Edexcel AS Paper 1 Q2
Easy -1.8
Use a counter example to show that the following statement is false. "\(n^2 - n + 5\) is a prime number, for \(2 \leq n \leq 6\)"
Edexcel AS Paper 1 Q3
5 marks Moderate -0.8
Given that the point \(A\) has position vector \(x\mathbf{i} - \mathbf{j}\), the point \(B\) has position vector \(-2\mathbf{i} + y\mathbf{j}\) and \(\overrightarrow{AB} = -3\mathbf{i} + 4\mathbf{j}\), find
  1. the values of \(x\) and \(y\) [3]
  2. a unit vector in the direction of \(\overrightarrow{AB}\). [2]
Edexcel AS Paper 1 Q4
Moderate -0.8
The line \(l_1\) has equation \(2x - 3y = 9\) The line \(l_2\) passes through the points \((3, -1)\) and \((-1, 5)\) Determine, giving full reasons for your answer, whether lines \(l_1\) and \(l_2\) are parallel, perpendicular or neither.
Edexcel AS Paper 1 Q5
4 marks Moderate -0.3
A student is asked to solve the equation $$\log_3 x - \log_3 \sqrt{x - 2} = 1$$ The student's attempt is shown $$\log_3 x - \log_3 \sqrt{x - 2} = 1$$ $$x - \sqrt{x - 2} = 3^1$$ $$x - 3 = \sqrt{x - 2}$$ $$(x - 3)^2 = x - 2$$ $$x^2 - 7x + 11 = 0$$ $$x = \frac{7 + \sqrt{5}}{2} \text{ or } x = \frac{7 - \sqrt{5}}{2}$$
  1. Identify the error made by this student, giving a brief explanation. [1]
  2. Write out the correct solution. [3]
Edexcel AS Paper 1 Q6
9 marks Moderate -0.8
\includegraphics{figure_1} A stone is thrown over level ground from the top of a tower, \(X\). The height, \(h\), in meters, of the stone above the ground level after \(t\) seconds is modelled by the function. $$h(t) = 7 + 21t - 4.9t^2, \quad t \geq 0$$ A sketch of \(h\) against \(t\) is shown in Figure 1. Using the model,
  1. give a physical interpretation of the meaning of the constant term 7 in the model. [1]
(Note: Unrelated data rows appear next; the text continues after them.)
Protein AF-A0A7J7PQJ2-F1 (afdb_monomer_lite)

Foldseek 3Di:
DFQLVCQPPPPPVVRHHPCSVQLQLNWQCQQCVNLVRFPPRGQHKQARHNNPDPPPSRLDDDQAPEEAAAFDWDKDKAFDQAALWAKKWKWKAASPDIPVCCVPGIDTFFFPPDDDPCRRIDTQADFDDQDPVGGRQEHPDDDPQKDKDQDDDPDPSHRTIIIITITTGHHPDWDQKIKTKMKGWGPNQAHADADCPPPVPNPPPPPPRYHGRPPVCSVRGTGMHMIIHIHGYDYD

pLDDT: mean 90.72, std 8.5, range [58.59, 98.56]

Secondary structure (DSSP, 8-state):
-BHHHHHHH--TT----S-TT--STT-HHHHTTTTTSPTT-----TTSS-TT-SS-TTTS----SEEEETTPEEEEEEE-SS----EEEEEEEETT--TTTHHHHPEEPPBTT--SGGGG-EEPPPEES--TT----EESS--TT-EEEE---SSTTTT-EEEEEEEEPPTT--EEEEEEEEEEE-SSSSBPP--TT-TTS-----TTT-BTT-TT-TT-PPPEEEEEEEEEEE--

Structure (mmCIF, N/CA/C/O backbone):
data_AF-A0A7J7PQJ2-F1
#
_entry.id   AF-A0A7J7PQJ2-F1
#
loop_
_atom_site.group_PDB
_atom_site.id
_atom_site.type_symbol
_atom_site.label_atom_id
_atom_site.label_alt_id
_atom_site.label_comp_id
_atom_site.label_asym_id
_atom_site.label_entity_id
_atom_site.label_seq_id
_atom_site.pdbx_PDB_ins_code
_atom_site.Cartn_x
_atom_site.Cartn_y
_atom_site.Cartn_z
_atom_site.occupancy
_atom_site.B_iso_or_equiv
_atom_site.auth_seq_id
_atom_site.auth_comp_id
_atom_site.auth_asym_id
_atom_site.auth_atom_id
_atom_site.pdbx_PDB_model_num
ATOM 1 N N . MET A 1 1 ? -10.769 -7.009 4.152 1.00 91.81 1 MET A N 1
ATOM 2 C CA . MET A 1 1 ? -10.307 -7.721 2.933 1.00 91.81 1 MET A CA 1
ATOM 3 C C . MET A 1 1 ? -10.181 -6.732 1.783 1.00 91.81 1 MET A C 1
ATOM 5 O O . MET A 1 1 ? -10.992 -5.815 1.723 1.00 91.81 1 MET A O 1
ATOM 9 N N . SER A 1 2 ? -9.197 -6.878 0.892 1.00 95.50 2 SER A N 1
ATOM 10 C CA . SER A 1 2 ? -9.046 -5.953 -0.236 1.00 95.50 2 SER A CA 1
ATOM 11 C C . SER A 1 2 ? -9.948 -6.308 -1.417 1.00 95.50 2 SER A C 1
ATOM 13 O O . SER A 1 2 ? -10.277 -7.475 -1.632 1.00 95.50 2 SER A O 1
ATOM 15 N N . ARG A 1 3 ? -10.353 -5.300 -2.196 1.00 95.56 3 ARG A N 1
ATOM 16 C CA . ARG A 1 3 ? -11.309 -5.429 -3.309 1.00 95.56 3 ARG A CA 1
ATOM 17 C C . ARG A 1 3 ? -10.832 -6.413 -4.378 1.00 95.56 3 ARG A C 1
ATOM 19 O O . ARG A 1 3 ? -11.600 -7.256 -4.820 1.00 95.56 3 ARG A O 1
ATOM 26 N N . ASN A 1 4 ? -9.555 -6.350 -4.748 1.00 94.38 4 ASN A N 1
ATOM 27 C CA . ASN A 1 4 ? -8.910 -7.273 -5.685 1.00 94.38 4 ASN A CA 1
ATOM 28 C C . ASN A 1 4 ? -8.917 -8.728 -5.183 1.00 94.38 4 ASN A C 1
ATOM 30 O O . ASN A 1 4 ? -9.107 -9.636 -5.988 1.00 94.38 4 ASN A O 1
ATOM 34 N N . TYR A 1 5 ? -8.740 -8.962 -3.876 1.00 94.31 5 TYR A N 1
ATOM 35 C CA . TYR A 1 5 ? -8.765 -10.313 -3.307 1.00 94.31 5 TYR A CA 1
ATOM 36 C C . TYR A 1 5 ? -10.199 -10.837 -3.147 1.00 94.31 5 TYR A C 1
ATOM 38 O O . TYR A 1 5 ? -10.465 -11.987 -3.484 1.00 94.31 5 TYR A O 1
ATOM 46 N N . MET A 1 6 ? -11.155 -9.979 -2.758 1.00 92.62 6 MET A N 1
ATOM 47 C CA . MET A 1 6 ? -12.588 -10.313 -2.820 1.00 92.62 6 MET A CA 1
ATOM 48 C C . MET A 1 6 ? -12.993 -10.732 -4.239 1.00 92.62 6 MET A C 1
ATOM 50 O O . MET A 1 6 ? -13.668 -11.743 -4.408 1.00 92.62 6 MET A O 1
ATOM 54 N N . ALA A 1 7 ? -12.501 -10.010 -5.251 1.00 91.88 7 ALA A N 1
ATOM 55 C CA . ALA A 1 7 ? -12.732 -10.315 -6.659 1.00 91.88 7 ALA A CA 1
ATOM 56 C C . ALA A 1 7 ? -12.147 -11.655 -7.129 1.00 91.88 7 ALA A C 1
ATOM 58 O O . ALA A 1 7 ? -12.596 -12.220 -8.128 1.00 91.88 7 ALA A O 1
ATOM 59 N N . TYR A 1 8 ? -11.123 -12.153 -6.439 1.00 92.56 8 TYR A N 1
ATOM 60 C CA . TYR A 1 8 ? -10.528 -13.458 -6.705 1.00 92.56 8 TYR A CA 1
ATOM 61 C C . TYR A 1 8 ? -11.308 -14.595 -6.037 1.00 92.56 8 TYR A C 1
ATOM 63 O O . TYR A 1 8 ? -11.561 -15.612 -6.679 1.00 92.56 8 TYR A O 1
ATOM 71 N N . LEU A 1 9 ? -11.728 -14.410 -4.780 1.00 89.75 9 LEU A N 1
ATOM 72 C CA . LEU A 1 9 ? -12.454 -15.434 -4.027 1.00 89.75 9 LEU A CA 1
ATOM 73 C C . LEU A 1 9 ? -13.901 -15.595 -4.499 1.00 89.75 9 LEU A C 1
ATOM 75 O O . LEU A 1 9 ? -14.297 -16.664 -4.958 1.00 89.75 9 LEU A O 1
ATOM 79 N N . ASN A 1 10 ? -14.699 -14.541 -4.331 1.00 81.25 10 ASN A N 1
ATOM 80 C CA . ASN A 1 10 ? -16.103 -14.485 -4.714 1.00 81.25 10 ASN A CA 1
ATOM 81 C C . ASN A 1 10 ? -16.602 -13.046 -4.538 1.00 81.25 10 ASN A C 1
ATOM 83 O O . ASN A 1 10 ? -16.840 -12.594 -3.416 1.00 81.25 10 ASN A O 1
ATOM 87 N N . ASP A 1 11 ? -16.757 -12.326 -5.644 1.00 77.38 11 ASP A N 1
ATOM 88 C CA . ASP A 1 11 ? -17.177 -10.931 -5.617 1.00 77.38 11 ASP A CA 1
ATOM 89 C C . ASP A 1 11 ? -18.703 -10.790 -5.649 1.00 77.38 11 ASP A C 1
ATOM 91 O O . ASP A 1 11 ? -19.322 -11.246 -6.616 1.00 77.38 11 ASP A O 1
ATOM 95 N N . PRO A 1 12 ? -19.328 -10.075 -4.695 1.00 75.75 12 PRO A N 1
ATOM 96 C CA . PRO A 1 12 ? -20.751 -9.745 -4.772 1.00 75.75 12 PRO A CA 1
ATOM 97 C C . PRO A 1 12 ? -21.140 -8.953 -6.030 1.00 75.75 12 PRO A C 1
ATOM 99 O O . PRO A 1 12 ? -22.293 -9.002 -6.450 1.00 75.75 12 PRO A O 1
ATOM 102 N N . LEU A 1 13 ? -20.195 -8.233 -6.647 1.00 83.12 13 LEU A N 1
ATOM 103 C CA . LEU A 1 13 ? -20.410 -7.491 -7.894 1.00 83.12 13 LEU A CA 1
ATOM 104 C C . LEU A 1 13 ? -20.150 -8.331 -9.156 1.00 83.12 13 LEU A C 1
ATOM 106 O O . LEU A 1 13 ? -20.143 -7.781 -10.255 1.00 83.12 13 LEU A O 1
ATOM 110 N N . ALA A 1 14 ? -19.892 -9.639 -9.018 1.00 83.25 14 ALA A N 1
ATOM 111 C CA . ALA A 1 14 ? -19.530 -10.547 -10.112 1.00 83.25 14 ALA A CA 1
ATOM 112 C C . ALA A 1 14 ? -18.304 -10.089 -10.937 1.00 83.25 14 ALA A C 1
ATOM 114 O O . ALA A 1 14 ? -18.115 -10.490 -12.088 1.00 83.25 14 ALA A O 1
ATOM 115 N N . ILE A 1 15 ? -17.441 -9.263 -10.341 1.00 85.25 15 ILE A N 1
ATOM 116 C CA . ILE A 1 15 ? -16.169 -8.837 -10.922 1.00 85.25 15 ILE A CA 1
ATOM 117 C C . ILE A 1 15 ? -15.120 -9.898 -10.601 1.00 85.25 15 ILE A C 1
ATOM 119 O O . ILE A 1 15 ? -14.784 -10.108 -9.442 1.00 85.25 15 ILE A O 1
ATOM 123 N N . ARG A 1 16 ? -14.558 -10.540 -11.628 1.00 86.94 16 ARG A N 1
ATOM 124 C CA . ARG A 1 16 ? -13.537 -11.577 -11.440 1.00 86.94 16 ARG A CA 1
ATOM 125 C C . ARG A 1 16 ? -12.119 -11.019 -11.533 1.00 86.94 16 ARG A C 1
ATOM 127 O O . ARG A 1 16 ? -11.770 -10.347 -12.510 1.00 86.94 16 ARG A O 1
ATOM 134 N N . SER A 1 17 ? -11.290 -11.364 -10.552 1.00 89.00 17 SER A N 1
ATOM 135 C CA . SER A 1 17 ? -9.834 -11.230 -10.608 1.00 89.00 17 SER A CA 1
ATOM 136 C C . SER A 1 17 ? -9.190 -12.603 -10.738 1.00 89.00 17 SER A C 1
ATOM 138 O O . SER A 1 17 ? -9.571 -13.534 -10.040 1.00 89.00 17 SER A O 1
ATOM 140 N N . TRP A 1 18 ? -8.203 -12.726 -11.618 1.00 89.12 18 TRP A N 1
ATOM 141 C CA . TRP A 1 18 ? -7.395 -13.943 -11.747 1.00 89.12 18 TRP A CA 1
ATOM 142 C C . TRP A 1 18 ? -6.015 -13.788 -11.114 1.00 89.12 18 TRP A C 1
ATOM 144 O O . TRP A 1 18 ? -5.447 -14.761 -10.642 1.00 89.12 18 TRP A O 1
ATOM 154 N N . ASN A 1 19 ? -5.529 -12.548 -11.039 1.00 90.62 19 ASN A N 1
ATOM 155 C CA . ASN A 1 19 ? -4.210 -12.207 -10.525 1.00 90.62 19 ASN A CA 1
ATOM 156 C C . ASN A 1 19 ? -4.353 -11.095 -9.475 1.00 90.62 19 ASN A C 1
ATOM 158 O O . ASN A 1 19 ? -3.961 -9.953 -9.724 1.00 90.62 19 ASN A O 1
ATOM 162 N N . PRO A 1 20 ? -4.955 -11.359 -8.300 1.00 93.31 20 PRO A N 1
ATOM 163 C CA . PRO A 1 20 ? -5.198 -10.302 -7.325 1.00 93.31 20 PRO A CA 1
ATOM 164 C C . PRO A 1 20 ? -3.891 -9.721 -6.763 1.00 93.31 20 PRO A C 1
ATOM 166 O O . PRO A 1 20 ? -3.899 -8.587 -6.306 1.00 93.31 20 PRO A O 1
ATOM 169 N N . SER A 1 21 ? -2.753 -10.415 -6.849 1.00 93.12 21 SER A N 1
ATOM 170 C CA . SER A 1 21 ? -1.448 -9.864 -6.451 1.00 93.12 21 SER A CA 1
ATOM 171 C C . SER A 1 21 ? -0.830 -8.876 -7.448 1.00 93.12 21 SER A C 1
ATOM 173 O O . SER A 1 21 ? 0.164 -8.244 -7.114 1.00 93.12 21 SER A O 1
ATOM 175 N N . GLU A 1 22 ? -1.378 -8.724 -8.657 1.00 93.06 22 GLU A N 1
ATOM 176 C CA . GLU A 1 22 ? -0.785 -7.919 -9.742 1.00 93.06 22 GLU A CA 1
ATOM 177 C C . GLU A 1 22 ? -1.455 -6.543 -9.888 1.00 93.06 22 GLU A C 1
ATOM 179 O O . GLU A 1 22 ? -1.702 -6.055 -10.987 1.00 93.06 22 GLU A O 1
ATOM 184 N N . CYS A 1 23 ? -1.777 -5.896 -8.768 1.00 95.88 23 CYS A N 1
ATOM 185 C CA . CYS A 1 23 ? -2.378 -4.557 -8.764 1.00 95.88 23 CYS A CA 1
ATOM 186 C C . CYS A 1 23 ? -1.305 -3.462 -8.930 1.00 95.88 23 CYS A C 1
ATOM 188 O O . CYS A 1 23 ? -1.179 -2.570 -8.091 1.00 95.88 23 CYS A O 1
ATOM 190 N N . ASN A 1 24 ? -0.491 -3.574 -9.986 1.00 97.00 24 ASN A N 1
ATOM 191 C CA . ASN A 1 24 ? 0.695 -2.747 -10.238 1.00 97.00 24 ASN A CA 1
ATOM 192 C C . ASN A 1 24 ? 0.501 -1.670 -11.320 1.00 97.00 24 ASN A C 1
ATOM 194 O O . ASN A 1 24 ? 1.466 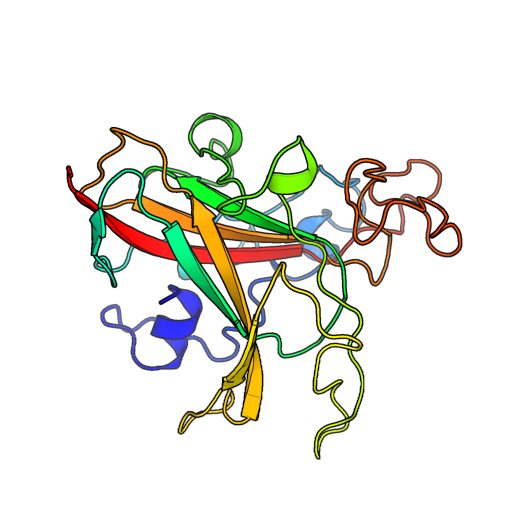-1.221 -11.940 1.00 97.00 24 ASN A O 1
ATOM 198 N N . GLY A 1 25 ? -0.747 -1.293 -11.622 1.00 96.00 25 GLY A N 1
ATOM 199 C CA . GLY A 1 25 ? -1.036 -0.247 -12.608 1.00 96.00 25 GLY A CA 1
ATOM 200 C C . GLY A 1 25 ? -0.606 -0.587 -14.043 1.00 96.00 25 GLY A C 1
ATOM 201 O O . GLY A 1 25 ? -0.459 0.314 -14.865 1.00 96.00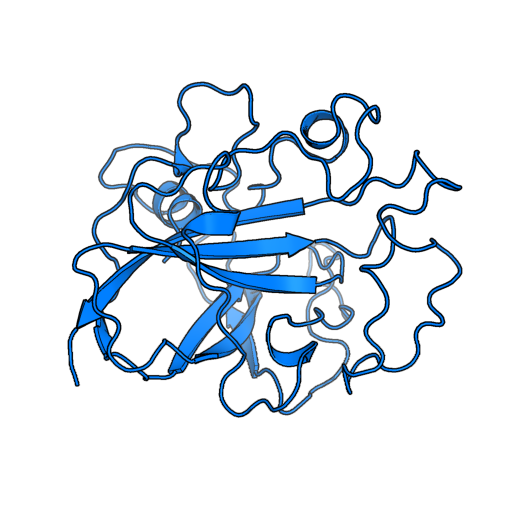 25 GLY A O 1
ATOM 202 N N . GLY A 1 26 ? -0.382 -1.869 -14.357 1.00 95.25 26 GLY A N 1
ATOM 203 C CA . GLY A 1 26 ? 0.155 -2.311 -15.653 1.00 95.25 26 GLY A CA 1
ATOM 204 C C . GLY A 1 26 ? 1.686 -2.353 -15.718 1.00 95.25 26 GLY A C 1
ATOM 205 O O . GLY A 1 26 ? 2.249 -2.591 -16.787 1.00 95.25 26 GLY A O 1
ATOM 206 N N . GLY A 1 27 ? 2.360 -2.147 -14.585 1.00 95.81 27 GLY A N 1
ATOM 207 C CA . GLY A 1 27 ? 3.808 -2.236 -14.442 1.00 95.81 27 GLY A CA 1
ATOM 208 C C . GLY A 1 27 ? 4.558 -0.946 -14.801 1.00 95.81 27 GLY A C 1
ATOM 209 O O . GLY A 1 27 ? 3.964 0.018 -15.297 1.00 95.81 27 GLY A O 1
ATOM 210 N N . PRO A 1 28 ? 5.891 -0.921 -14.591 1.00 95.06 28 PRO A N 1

  2. find the time taken after the stone is thrown for it to reach ground level. [3]
  3. Rearrange \(h(t)\) into the form \(A - B(t - C)^2\), where \(A\), \(B\) and \(C\) are constants to be found. [3]
  4. Using your answer to part c or otherwise, find the maximum height of the stone above the ground, and the time after which this maximum height is reached. [2]
Edexcel AS Paper 1 Q7
7 marks Standard +0.3
In a triangle \(PQR\), \(PQ = 20\) cm, \(PR = 10\) cm and angle \(QPR = \theta\), where \(\theta\) is measured in degrees. The area of triangle \(PQR\) is 80 cm\(^2\).
  1. Show that the two possible values of \(\cos \theta = \pm \frac{3}{5}\) [4]
Given that \(QR\) is the longest side of the triangle,
  1. find the exact perimeter of the triangle \(PQR\), giving your answer as a simplified surd. [3]
Edexcel AS Paper 1 Q8
11 marks Standard +0.3
\includegraphics{figure_2} Figure 2 shows a solid cuboid \(ABCDEFGH\). \(AB = x\) cm, \(BC = 2x\) cm, \(AE = h\) cm The total surface area of the cuboid is 180 cm\(^2\). The volume of the cuboid is \(V\) cm\(^3\).
  1. Show that \(V = 60x - \frac{4x^3}{3}\) [4]
Given that \(x\) can vary,
  1. use calculus to find, to 3 significant figures, the value of \(x\) for which \(V\) is a maximum. Justify that this value of \(x\) gives a maximum value of \(V\). [5]
  2. Find the maximum value of \(V\), giving your answer to the nearest cm\(^3\). [2]
Edexcel AS Paper 1 Q9
9 marks Standard +0.3
\(f(x) = -2x^3 - x^2 + 4x + 3\)
  1. Use the factor theorem to show that \((3 - 2x)\) is a factor of \(f(x)\). [2]
  2. Hence show that \(f(x)\) can be written in the form \(f(x) = (3 - 2x)(x + a)^2\) where \(a\) is an integer to be found. [4]
\includegraphics{figure_3} Figure 3 shows a sketch of part of the curve with equation \(y = f(x)\).
  1. Use your answer to part (b), and the sketch, to deduce the values of \(x\) for which
    1. \(f(x) \leq 0\)
    2. \(f'(\frac{x}{2}) = 0\)
    [3]
Edexcel AS Paper 1 Q10
Easy -1.2
Prove, from the first principles, that the derivative of \(5x^2\) is \(10x\).
Edexcel AS Paper 1 Q11
6 marks Moderate -0.3
The first 3 terms, in ascending powers of \(x\), in the binomial expansion of \((1 + kx)^{10}\) are given by $$1 + 15x + px^2$$ where \(k\) and \(p\) are constants.
  1. Find the value of \(k\) [2]
  2. Find the value of \(p\) [2]
  3. Given that, in the expansion of \((1 + kx)^{10}\), the coefficient of \(x^4\) is \(q\), find the value of \(q\). [2]
Edexcel AS Paper 1 Q12
5 marks Standard +0.3
  1. Explain mathematically why there are no values of \(\theta\) that satisfy the equation $$(3\cos\theta - 4)(2\cos\theta + 5) = 0$$ [2]
  2. Giving your solutions to one decimal place, where appropriate, solve the equation $$3\sin y + 2\tan y = 0 \quad \text{for } 0 \leq y \leq \pi$$ (Solutions based entirely on graphical or numerical methods are not acceptable.) [3]